I just -have- to show them off. They're not for breeding and were "saved" from snake food tanks. Bella was a rescue from a neglect home, but was also originally from a feeder tank. They're a good group, even if they all have thier little quirks and issues.

I'm doing battle with mites right now, so excuse any roughness on any of these guys.

Augustus-









And the does-
Left to right- Jane, Bella, Sophie (being a photobomb), and Isabel








Left to right- Bella, Jane, Isabel, and Sophie. I actually got them to all face the same way for once!


----------



## windyhill (Jan 19, 2010)

Aww.
I love Isabel  Very pretty


----------



## PPVallhunds (Jul 26, 2010)

realy like Augustus and Jane


----------



## The Boggit keeper (Mar 5, 2010)

Aww, I love a happy ending but then I always have been a soppy git  well done for giving them a loving home!


----------



## maddeh (Jul 14, 2011)

Augustus and Isabel are my fave


----------



## MoonfallTheFox (Nov 12, 2011)

Thank you guys! I'm such a tremendously soft hearted person. 25 pets, most of them from bad situations.

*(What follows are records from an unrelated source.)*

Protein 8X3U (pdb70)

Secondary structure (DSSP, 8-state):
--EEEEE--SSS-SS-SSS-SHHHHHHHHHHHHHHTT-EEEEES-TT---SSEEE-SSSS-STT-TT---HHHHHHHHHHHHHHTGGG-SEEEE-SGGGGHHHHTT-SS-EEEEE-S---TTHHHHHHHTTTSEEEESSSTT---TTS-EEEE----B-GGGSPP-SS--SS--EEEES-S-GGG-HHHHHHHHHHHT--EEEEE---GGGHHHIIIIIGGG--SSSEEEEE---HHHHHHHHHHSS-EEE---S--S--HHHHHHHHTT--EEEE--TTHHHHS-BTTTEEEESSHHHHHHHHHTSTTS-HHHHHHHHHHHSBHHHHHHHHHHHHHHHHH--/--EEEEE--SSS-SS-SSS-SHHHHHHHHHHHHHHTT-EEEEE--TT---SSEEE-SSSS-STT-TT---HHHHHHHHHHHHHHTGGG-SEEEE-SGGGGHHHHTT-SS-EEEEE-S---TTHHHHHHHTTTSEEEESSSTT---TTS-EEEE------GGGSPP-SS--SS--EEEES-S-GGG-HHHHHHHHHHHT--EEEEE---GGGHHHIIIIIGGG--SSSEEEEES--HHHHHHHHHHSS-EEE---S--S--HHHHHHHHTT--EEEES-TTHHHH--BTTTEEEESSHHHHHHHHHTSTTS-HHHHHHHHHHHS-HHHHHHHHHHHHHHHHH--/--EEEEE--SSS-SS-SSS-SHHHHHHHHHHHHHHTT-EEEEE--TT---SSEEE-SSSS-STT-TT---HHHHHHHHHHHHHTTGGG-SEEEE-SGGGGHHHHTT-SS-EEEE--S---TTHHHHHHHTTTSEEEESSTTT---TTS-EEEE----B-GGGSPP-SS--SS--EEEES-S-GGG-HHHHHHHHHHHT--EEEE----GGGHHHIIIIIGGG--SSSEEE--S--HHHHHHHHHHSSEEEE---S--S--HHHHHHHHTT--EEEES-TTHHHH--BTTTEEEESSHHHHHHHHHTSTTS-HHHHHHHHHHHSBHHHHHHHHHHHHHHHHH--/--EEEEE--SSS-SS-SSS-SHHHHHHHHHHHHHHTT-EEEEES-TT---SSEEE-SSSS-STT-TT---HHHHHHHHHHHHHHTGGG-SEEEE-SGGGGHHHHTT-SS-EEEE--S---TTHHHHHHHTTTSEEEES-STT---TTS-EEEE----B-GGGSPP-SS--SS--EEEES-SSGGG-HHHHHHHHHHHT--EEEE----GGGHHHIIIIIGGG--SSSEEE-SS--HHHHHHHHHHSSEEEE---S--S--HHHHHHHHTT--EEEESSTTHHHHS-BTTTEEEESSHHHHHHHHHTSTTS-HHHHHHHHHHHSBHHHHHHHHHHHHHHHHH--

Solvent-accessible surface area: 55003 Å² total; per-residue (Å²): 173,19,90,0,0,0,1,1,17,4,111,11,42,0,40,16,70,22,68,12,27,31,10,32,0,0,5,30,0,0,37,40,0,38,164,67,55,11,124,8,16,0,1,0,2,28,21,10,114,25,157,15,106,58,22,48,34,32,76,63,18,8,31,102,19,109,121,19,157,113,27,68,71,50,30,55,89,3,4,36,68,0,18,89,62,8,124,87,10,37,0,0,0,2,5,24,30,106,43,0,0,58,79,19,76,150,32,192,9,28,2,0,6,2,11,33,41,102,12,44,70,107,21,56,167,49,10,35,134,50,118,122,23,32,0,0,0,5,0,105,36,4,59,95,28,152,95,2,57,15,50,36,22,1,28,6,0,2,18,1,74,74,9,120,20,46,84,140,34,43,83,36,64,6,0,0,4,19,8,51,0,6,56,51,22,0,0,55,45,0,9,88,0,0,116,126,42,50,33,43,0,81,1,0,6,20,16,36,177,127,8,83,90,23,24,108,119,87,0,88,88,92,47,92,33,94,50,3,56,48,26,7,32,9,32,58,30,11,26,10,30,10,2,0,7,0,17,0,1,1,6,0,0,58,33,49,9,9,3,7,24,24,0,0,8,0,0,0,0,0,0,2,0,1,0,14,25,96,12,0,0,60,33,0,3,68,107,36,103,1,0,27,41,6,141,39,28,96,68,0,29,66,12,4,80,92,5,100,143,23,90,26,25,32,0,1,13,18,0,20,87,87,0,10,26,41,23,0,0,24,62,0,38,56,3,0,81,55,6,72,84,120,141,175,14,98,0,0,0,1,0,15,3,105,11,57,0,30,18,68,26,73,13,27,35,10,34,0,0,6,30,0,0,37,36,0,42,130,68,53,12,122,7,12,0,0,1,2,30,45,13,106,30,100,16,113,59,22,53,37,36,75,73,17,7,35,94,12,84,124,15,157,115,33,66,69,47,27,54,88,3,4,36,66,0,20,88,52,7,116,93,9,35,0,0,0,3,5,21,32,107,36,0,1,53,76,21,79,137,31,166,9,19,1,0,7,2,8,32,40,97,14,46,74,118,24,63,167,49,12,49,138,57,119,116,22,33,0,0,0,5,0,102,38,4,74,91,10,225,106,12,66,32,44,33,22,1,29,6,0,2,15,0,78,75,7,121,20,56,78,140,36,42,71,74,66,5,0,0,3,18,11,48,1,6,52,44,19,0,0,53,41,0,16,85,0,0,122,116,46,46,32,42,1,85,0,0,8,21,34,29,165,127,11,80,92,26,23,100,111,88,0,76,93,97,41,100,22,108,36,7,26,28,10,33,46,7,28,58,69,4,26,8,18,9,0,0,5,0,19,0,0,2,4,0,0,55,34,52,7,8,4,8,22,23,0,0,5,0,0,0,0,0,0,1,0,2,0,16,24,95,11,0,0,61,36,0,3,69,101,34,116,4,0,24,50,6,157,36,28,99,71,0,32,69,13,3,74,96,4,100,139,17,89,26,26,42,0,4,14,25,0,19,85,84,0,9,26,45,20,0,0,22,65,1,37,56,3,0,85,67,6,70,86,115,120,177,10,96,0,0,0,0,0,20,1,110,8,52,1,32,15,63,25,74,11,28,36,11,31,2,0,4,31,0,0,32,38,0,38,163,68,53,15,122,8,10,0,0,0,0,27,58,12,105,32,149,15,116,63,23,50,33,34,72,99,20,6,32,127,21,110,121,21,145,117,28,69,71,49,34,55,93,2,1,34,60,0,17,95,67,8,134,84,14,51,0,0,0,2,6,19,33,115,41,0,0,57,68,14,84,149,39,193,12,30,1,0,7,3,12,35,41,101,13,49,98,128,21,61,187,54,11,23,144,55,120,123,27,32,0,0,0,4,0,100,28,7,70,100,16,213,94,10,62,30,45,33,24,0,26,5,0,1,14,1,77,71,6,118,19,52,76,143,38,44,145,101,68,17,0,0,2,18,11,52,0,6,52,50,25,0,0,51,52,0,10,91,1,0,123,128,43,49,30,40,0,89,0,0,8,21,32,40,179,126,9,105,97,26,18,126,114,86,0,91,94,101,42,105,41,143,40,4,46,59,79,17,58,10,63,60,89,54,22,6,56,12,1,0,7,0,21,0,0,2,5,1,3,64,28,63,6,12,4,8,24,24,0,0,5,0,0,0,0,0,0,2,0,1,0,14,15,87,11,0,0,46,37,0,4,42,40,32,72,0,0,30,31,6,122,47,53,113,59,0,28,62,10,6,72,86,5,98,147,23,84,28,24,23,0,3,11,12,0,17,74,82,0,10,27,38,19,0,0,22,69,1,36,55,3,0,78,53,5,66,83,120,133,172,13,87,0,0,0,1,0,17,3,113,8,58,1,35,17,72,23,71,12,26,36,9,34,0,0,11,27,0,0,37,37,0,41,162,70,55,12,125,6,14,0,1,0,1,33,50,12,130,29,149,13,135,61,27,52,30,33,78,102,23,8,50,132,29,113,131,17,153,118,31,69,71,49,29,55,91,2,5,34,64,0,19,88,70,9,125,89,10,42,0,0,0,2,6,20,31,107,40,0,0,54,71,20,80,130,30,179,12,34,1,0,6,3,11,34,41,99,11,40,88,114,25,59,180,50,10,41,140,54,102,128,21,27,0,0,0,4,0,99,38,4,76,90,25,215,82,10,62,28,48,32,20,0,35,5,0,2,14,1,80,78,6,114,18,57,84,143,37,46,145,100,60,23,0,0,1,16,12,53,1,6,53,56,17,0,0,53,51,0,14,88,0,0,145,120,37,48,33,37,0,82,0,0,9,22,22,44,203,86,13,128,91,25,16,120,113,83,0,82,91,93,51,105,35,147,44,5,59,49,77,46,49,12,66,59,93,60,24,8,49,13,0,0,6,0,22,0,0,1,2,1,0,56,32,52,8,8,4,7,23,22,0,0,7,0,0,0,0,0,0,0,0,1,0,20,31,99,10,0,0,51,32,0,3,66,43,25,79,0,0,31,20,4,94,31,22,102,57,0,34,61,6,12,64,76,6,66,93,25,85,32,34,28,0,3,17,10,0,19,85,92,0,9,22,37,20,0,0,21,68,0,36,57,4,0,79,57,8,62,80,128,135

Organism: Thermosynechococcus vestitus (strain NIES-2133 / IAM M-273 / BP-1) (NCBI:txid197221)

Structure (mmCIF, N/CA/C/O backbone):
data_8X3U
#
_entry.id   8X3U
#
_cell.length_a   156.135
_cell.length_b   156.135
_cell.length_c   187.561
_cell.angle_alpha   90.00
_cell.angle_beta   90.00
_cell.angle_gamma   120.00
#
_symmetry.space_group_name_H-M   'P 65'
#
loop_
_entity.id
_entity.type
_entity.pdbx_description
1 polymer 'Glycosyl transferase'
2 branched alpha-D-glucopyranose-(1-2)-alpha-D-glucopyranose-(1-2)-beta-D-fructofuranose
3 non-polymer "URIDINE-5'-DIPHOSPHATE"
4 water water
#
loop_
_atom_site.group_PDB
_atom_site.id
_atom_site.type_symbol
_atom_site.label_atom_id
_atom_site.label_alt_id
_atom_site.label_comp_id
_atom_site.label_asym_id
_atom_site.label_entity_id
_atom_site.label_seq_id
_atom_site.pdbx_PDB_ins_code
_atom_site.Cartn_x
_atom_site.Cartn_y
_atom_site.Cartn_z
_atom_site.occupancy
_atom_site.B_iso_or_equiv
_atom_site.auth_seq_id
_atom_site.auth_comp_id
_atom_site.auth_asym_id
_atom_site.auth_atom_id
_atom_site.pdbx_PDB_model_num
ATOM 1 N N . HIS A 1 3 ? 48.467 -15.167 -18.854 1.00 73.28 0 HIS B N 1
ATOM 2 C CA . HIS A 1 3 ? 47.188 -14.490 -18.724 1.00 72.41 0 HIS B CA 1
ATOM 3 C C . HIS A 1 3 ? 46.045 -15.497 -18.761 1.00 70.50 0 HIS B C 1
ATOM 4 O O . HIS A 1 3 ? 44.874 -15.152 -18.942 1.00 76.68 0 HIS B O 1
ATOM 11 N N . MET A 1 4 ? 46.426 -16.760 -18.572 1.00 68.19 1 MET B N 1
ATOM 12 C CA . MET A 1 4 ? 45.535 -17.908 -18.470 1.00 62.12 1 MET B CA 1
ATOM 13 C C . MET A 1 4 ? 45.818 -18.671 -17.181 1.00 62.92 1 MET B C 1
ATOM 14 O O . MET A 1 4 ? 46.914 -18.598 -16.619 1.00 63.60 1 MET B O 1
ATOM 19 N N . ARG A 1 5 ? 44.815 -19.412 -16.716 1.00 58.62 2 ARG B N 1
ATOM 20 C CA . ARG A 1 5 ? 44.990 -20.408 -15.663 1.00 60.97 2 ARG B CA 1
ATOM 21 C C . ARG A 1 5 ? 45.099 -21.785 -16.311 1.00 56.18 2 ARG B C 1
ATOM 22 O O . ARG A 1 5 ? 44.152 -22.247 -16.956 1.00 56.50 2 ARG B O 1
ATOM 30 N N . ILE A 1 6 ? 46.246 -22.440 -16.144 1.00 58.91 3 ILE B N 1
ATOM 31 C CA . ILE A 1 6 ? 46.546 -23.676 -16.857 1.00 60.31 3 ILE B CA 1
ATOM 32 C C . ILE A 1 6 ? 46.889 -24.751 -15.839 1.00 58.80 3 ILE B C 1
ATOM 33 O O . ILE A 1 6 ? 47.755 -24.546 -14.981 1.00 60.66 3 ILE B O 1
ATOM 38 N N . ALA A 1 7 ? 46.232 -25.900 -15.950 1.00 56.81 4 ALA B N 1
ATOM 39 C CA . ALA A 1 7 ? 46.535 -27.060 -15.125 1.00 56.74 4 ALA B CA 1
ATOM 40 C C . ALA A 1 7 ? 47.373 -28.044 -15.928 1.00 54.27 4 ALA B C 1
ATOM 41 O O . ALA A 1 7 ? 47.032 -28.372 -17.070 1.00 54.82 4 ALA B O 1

I'm the kind of person who walked into the pet store to buy (FROZEN) snake food, looked in the mouse tank, and saw an agouti buck, fell in love, then came back the next day to "save" him, even when he was hunched in a corner looking sick and bit her 7 times. Yeah, I had no reason to save him at all except for a gut feeling. Really happy I did, he's a total love bug. He's on my chest right now being cute and marking me with skunk-pee.

I got Sophie from the snake food tank, found out she needed buddies, so I got her Isabel. Isabel was in a tank of 4 week olds along with Jane, who was much younger. Isabel was the oldest one, making her potentially the mother. The babies looked very similar to merles and I WANTED one, but my sexing skills sucked and I wasn't sure about gender. Then a day later I was in that area of town and popped in to "save" Jane. A few months later, someone messages me on facebook about a mouse her brother is neglecting. I jump on saving "him". Her brother called the mouse Butt Toast. "He" arived in a filthy critter-trail type thing full of pine bedding, eating Kaytee, all itchy and with patchy hair on "his" head. Better diet, friends, and new bedding made Butt Toast a whole new mouse. The itching stopped, her hair came back, the scabs healed. And "he", who was a girl, got a new name- Bella. 

No..I don't spoil them. Not even. Nahhhhh. /denial.

I almost rescued a couple of Waltzing mice last night. Poor lovelies. A PEW girl, and a PEW boy, waltzing opposite directions at Petco.  Broke my heart.


----------



## windyhill (Jan 19, 2010)

I have a soft spot for animals as well. Thats how I ended up with a house full of them,lol.


----------



## MoonfallTheFox (Nov 12, 2011)

Ouch. Forgt what I said about Augustus being sweet. Just walked up and bit me pretty hard. He's trying to do it again. Not sure what's gotten into him.


----------